Nesta manhã, o Brent – de referência para o mercado europeu – avança na linha de água, crescendo apenas 0,09% para 68,58 dólares por barril, enquanto o West Texas Intermediate (WTI) – de referência para os EUA – sobe 0,21% para 66,52 dólares. Nas três últimas sessões, os dois benchmarks desvalorizaram mais de 2%, com a guerra comercial a eclipsar as possíveis novas sanções à Rússia por parte de Washington.
“A curto prazo, o mercado está a preferir focar-se nas reservas de crude e diesel relativamente baixas na Europa e nos EUA, com esta escassez a dar força aos preços”, explica Zhou Mi, analista da Chaos Ternary Futures, à Bloomberg.

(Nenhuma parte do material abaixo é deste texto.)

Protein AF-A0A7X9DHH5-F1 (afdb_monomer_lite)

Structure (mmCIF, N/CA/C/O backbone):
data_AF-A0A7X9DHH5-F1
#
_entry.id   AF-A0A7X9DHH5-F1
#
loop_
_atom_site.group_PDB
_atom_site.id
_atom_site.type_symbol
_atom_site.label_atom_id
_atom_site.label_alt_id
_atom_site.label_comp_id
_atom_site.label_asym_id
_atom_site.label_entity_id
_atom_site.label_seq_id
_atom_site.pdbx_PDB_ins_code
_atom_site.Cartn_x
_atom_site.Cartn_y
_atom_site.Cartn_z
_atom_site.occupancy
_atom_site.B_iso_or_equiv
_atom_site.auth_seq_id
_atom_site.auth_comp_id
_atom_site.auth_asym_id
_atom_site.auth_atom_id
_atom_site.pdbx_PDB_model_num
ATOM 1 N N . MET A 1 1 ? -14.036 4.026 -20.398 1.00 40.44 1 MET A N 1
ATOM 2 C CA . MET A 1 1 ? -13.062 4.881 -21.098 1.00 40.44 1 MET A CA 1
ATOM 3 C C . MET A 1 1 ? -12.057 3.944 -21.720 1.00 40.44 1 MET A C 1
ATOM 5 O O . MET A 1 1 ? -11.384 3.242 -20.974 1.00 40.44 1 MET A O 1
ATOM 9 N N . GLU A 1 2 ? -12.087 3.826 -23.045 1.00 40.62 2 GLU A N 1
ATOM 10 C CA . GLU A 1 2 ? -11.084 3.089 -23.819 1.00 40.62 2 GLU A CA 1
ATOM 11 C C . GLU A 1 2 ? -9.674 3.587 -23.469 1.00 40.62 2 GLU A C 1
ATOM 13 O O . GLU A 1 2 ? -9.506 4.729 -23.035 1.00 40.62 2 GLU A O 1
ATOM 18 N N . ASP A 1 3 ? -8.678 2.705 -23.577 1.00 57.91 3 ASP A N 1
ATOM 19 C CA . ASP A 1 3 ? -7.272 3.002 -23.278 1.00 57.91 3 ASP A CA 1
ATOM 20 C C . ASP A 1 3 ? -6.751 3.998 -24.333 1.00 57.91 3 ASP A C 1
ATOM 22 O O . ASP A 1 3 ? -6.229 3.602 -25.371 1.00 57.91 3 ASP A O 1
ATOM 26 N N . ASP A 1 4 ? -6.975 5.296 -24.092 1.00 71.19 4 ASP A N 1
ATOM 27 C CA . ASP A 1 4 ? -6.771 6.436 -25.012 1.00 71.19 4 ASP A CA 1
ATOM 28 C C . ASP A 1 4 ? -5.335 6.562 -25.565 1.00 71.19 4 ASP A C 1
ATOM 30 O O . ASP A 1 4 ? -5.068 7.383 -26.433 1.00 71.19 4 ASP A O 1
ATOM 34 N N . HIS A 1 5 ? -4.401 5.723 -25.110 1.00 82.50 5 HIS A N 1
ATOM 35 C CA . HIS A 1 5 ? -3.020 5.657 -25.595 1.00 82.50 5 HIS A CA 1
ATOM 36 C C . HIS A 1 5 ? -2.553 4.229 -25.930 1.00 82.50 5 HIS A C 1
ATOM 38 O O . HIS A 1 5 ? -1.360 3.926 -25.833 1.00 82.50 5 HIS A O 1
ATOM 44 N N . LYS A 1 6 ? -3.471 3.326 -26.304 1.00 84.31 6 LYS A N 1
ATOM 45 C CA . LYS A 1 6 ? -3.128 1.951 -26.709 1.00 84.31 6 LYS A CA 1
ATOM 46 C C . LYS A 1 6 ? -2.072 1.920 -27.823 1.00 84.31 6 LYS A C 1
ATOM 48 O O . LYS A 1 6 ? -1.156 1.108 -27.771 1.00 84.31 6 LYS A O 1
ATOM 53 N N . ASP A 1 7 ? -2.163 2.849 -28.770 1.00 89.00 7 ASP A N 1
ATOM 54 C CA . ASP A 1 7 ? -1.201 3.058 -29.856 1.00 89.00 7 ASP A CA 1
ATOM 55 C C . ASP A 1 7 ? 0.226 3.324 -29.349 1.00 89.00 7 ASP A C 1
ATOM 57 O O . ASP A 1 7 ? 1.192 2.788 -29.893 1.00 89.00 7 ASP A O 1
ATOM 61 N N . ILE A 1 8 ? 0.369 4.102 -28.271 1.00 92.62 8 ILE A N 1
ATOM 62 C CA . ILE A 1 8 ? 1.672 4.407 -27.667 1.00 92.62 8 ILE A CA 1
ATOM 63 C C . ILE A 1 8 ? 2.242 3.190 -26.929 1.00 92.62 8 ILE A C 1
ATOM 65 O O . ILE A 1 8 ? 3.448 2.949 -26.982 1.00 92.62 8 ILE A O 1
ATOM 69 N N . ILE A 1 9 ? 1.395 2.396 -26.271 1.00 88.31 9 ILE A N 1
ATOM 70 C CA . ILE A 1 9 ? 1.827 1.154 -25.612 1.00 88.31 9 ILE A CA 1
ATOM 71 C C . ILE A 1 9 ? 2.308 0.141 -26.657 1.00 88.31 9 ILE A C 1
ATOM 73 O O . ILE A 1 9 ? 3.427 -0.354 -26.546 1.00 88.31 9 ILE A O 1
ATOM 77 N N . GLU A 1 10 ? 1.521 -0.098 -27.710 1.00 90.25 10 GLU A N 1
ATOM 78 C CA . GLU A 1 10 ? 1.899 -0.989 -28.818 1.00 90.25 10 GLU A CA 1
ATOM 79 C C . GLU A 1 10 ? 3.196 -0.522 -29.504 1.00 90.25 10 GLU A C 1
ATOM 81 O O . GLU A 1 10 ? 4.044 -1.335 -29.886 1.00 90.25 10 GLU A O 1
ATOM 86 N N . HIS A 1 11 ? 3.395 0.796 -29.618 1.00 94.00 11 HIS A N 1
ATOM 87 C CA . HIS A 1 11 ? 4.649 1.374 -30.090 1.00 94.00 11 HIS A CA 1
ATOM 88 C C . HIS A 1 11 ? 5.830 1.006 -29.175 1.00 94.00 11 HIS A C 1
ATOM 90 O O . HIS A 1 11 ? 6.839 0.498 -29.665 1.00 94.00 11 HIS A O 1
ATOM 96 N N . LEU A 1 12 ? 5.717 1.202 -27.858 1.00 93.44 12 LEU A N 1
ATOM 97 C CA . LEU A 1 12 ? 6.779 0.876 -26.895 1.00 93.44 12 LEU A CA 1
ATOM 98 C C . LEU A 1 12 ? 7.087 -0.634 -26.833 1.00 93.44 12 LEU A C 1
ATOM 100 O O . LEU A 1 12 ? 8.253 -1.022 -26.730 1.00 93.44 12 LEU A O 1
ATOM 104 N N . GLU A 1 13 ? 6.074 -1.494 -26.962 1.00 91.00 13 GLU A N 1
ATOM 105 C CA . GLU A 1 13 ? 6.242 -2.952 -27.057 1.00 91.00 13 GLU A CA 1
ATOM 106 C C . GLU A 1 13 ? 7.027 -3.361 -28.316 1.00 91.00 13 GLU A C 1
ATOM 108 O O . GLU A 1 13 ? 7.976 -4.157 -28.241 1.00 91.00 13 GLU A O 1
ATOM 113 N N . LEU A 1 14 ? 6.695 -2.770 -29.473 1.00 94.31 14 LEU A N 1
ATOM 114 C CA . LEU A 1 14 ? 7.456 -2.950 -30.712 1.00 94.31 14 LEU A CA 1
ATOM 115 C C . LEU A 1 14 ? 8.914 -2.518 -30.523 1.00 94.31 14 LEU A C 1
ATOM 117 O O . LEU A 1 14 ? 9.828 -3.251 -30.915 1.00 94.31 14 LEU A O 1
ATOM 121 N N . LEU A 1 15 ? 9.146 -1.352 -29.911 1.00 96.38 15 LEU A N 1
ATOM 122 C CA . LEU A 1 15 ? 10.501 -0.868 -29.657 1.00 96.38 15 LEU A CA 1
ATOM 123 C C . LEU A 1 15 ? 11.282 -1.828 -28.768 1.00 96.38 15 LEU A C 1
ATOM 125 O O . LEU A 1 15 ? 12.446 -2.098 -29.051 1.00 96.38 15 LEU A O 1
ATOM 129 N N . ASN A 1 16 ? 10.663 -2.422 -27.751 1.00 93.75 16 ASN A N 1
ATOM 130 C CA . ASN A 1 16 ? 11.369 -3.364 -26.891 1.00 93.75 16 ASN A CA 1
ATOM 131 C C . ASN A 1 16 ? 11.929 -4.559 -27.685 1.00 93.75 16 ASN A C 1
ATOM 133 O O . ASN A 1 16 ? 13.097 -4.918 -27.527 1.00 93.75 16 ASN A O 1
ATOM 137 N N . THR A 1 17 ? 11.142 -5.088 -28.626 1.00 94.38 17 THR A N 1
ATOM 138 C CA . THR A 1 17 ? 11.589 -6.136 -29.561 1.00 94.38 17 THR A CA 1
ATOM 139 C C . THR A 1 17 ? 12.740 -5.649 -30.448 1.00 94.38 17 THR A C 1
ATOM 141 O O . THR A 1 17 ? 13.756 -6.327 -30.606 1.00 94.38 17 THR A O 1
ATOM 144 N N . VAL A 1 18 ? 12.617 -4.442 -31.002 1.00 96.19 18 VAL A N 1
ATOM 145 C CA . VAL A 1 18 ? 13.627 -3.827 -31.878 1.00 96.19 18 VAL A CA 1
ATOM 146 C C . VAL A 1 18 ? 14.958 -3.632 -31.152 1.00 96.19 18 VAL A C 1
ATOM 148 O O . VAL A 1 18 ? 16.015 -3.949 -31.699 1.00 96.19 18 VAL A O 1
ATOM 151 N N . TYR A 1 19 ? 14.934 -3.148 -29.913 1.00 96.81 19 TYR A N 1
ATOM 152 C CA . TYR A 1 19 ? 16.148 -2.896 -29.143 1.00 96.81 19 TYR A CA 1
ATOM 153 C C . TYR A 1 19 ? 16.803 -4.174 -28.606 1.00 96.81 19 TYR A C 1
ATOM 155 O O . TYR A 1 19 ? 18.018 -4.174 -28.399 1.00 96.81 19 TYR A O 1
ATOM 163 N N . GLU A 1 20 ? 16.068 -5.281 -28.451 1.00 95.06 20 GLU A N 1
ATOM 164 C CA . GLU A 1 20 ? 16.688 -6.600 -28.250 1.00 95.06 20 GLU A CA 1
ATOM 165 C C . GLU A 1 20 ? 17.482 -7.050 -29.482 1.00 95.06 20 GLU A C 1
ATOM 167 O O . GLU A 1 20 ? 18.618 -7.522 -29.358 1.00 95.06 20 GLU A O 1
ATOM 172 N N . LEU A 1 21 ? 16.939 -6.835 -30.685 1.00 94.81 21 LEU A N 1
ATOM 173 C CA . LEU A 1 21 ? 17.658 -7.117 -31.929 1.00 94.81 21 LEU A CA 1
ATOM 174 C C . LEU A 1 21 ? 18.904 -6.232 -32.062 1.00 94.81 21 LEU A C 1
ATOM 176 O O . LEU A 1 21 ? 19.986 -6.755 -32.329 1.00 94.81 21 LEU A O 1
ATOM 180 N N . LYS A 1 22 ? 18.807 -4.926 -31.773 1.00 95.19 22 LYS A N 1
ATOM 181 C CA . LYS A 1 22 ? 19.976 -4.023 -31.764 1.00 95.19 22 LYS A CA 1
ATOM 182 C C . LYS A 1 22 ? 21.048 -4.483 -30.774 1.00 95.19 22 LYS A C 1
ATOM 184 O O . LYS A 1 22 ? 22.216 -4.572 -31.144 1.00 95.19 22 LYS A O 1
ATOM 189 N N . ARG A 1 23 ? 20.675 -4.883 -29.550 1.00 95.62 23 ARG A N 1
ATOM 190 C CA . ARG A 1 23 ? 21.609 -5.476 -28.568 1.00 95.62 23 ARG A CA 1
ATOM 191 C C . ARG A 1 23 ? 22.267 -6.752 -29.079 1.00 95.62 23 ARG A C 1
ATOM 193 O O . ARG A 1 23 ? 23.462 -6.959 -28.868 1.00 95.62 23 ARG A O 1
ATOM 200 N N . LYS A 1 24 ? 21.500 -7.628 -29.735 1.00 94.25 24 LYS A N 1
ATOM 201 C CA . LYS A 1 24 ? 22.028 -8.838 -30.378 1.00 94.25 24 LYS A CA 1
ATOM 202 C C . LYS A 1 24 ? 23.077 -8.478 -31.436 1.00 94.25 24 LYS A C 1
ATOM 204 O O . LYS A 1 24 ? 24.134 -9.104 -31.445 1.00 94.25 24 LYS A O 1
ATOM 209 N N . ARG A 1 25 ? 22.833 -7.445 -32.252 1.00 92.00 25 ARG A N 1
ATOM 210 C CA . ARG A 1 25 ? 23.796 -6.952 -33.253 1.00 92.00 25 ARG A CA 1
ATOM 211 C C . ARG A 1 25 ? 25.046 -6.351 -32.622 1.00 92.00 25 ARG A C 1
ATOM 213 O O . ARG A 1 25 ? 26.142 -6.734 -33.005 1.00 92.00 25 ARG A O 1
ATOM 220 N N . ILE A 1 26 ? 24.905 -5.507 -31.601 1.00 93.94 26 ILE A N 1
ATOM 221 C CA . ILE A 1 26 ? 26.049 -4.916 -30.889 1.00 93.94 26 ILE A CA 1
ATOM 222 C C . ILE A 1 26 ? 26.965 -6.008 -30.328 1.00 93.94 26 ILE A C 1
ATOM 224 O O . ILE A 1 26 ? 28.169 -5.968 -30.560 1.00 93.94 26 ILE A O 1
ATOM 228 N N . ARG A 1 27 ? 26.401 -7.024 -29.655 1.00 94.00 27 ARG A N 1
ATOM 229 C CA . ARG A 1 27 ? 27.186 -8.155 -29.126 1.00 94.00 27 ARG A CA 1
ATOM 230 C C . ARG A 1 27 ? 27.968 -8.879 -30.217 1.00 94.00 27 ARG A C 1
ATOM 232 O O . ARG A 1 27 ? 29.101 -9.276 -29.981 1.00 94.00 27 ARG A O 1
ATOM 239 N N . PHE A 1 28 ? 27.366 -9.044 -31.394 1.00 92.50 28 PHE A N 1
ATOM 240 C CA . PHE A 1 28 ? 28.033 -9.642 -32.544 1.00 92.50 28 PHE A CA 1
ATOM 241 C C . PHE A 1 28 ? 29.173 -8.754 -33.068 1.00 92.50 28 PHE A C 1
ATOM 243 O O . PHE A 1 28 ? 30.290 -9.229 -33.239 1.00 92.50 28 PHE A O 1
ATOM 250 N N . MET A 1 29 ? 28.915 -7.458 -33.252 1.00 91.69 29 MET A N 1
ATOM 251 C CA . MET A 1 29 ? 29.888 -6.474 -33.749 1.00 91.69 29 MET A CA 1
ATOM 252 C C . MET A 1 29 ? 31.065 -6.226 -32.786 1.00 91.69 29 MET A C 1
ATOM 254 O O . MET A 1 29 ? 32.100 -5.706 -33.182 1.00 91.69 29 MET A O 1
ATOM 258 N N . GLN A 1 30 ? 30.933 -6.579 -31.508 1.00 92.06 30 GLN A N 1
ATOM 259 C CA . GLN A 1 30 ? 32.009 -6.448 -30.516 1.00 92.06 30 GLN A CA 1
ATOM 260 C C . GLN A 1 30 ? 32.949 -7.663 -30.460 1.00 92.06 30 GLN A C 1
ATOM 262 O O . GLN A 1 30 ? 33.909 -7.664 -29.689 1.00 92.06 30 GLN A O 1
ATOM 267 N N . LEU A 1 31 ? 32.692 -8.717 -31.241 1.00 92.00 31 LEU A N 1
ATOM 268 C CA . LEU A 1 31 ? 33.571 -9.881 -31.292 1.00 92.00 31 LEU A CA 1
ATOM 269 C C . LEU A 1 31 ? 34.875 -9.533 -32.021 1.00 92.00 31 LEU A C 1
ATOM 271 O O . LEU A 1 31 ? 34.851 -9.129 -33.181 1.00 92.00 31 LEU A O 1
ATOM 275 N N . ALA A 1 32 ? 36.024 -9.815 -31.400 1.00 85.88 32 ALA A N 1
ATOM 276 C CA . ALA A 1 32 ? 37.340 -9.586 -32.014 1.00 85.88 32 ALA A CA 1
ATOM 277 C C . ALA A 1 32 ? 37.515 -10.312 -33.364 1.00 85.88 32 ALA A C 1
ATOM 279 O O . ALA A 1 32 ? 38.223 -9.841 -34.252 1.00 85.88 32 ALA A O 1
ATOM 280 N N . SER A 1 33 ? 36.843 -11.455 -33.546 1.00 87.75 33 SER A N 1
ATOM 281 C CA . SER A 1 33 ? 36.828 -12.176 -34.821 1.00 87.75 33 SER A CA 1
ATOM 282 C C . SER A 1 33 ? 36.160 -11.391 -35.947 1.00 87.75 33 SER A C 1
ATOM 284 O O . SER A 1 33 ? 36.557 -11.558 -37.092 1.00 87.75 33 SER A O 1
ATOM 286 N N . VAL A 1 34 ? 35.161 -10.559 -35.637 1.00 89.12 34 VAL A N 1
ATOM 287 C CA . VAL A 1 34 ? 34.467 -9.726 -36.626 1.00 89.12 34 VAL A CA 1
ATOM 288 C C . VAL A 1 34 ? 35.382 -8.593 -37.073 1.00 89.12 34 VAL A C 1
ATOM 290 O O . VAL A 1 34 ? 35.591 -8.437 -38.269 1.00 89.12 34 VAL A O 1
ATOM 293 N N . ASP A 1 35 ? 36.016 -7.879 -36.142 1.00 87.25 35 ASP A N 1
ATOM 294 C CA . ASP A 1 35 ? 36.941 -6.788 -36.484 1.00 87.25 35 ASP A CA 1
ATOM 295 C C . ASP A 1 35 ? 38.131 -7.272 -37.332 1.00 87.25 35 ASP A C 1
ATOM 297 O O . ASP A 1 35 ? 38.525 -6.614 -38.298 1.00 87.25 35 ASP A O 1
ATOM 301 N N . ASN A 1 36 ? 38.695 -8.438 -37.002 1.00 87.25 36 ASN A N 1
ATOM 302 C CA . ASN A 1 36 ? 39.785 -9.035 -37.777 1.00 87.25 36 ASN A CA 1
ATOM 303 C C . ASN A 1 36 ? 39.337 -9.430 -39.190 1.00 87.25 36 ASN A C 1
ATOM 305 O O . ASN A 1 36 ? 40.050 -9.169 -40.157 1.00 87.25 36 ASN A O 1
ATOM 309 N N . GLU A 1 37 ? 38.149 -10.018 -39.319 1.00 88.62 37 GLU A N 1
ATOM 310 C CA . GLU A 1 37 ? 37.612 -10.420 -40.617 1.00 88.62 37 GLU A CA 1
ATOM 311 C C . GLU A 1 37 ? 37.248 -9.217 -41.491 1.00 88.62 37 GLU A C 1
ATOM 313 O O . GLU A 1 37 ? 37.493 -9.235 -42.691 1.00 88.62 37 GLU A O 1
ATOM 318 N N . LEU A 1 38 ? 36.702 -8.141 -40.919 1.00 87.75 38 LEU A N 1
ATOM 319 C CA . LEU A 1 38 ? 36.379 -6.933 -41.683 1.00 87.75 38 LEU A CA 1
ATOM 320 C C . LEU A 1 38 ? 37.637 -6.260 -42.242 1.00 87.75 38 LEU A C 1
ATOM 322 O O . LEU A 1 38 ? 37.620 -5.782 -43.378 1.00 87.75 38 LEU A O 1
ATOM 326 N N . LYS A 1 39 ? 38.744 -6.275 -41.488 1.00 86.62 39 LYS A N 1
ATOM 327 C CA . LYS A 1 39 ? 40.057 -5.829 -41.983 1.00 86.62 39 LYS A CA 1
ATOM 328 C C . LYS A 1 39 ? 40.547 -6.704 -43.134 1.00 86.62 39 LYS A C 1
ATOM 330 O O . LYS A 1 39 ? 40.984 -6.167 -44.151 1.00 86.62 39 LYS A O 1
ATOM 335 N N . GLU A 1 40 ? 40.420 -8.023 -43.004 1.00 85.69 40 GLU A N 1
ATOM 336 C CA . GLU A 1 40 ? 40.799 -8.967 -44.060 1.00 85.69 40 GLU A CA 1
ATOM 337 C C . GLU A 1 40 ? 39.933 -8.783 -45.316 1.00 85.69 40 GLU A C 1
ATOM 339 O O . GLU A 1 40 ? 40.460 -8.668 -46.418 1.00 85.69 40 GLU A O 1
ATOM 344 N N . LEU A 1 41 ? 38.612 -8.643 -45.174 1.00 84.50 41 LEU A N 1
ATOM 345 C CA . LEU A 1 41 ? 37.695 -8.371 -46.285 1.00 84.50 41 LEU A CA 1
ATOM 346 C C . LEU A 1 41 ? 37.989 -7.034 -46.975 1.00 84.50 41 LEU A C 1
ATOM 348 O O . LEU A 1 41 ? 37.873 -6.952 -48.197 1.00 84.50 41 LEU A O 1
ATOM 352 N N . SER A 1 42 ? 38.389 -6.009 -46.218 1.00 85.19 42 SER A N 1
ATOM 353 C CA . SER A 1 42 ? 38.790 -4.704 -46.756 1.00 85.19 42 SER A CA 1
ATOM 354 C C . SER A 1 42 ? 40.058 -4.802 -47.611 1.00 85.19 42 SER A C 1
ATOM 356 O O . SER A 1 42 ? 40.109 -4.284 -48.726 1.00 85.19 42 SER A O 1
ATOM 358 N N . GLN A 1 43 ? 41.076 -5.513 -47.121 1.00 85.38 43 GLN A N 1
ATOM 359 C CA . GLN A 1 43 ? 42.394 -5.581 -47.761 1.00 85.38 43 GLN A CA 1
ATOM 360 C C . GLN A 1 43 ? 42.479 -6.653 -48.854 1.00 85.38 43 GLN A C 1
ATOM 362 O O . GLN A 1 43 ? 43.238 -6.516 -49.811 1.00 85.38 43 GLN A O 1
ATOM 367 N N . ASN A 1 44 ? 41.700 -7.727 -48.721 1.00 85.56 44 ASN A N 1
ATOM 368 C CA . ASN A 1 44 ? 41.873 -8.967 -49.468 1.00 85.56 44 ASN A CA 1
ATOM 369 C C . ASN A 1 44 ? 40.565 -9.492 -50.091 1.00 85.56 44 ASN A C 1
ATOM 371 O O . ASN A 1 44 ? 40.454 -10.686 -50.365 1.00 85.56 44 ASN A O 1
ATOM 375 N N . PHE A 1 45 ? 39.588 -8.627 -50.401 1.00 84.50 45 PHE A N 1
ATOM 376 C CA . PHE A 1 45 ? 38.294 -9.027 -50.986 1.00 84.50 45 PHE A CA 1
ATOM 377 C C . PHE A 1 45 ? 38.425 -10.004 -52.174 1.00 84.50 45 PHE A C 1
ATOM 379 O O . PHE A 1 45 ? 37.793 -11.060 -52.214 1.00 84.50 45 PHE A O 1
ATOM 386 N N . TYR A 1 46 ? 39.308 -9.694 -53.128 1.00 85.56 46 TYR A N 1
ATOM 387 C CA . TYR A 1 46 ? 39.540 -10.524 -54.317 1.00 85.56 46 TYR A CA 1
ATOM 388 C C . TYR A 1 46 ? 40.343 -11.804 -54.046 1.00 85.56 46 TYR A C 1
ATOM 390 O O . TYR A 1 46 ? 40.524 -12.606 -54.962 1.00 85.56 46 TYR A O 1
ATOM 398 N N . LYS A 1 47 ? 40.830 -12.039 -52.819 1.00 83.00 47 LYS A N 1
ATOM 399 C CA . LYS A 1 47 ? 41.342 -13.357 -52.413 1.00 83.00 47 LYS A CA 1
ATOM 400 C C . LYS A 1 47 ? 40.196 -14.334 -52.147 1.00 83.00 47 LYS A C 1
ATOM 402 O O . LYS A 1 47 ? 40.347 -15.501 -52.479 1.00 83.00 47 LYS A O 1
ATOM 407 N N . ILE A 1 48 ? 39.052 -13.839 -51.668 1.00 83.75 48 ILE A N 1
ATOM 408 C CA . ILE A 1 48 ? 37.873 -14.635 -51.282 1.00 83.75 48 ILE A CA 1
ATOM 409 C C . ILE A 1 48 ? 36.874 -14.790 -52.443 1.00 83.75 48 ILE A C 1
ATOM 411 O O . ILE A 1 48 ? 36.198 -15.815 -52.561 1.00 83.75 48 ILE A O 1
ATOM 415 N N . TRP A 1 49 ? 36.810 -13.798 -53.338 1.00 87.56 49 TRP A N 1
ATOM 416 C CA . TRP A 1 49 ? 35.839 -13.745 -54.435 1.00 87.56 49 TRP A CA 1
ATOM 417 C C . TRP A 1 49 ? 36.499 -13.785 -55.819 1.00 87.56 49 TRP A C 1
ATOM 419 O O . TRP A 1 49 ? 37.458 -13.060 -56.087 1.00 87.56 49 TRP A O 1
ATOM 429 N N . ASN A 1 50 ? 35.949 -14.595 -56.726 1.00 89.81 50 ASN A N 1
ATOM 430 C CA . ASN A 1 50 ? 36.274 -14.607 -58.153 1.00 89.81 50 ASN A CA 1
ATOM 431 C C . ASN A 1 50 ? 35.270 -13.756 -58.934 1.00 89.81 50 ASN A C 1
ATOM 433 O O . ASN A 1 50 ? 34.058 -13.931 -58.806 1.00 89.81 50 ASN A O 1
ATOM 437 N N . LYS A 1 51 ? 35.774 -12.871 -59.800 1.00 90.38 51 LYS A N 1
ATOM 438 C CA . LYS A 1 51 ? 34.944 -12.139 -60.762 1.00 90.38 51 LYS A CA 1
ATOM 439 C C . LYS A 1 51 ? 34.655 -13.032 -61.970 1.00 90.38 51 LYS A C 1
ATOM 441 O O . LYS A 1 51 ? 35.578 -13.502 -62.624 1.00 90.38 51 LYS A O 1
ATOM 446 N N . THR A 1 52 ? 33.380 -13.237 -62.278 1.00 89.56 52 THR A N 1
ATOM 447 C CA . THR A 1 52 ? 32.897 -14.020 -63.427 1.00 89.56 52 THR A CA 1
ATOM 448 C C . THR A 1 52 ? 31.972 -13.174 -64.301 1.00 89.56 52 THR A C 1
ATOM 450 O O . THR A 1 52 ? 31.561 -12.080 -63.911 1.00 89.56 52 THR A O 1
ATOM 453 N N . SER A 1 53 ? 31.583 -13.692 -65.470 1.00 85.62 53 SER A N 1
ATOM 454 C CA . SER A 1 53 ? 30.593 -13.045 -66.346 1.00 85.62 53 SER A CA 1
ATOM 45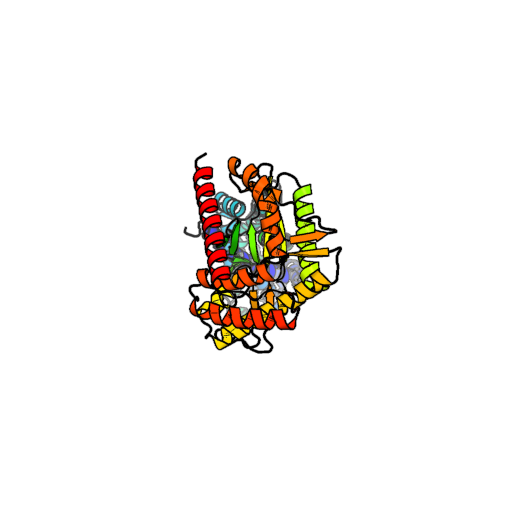5 C C . SER A 1 53 ? 29.204 -12.904 -65.708 1.00 85.62 53 SER A C 1
ATOM 457 O O . SER A 1 53 ? 28.431 -12.047 -66.122 1.00 85.62 53 SER A O 1
ATOM 459 N N . LYS A 1 54 ? 28.889 -13.713 -64.685 1.00 83.94 54 LYS A N 1
ATOM 460 C CA . LYS A 1 54 ? 27.607 -13.690 -63.959 1.00 83.94 54 LYS A CA 1
ATOM 461 C C . LYS A 1 54 ? 27.640 -12.835 -62.683 1.00 83.94 54 LYS A C 1
ATOM 463 O O . LYS A 1 54 ? 26.600 -12.649 -62.061 1.00 83.94 54 LYS A O 1
ATOM 468 N N . GLY A 1 55 ? 28.809 -12.321 -62.292 1.00 90.19 55 GLY A N 1
ATOM 469 C CA . GLY A 1 55 ? 29.031 -11.606 -61.032 1.00 90.19 55 GLY A CA 1
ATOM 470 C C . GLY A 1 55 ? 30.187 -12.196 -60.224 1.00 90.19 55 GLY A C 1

No entanto, o especialista não descarta que, a médio prazo, o petróleo volte a uma tendência de perda, considerando o crescimento da oferta por parte da Organização dos Países Exportadores de Petróleo e aliados (OPEP+) e o impacto da guerra comercial nas economias.
De acordo com dados revelados na quarta-feira, os stocks de crude diminuíram nos EUA na última semana – indicando um reforço da procura -, apesar das reservas de produtos destilados, que incluem combustíveis, terem registado um crescimento. Mesmo assim, encontram-se no nível sazonal mais baixo desde 1996.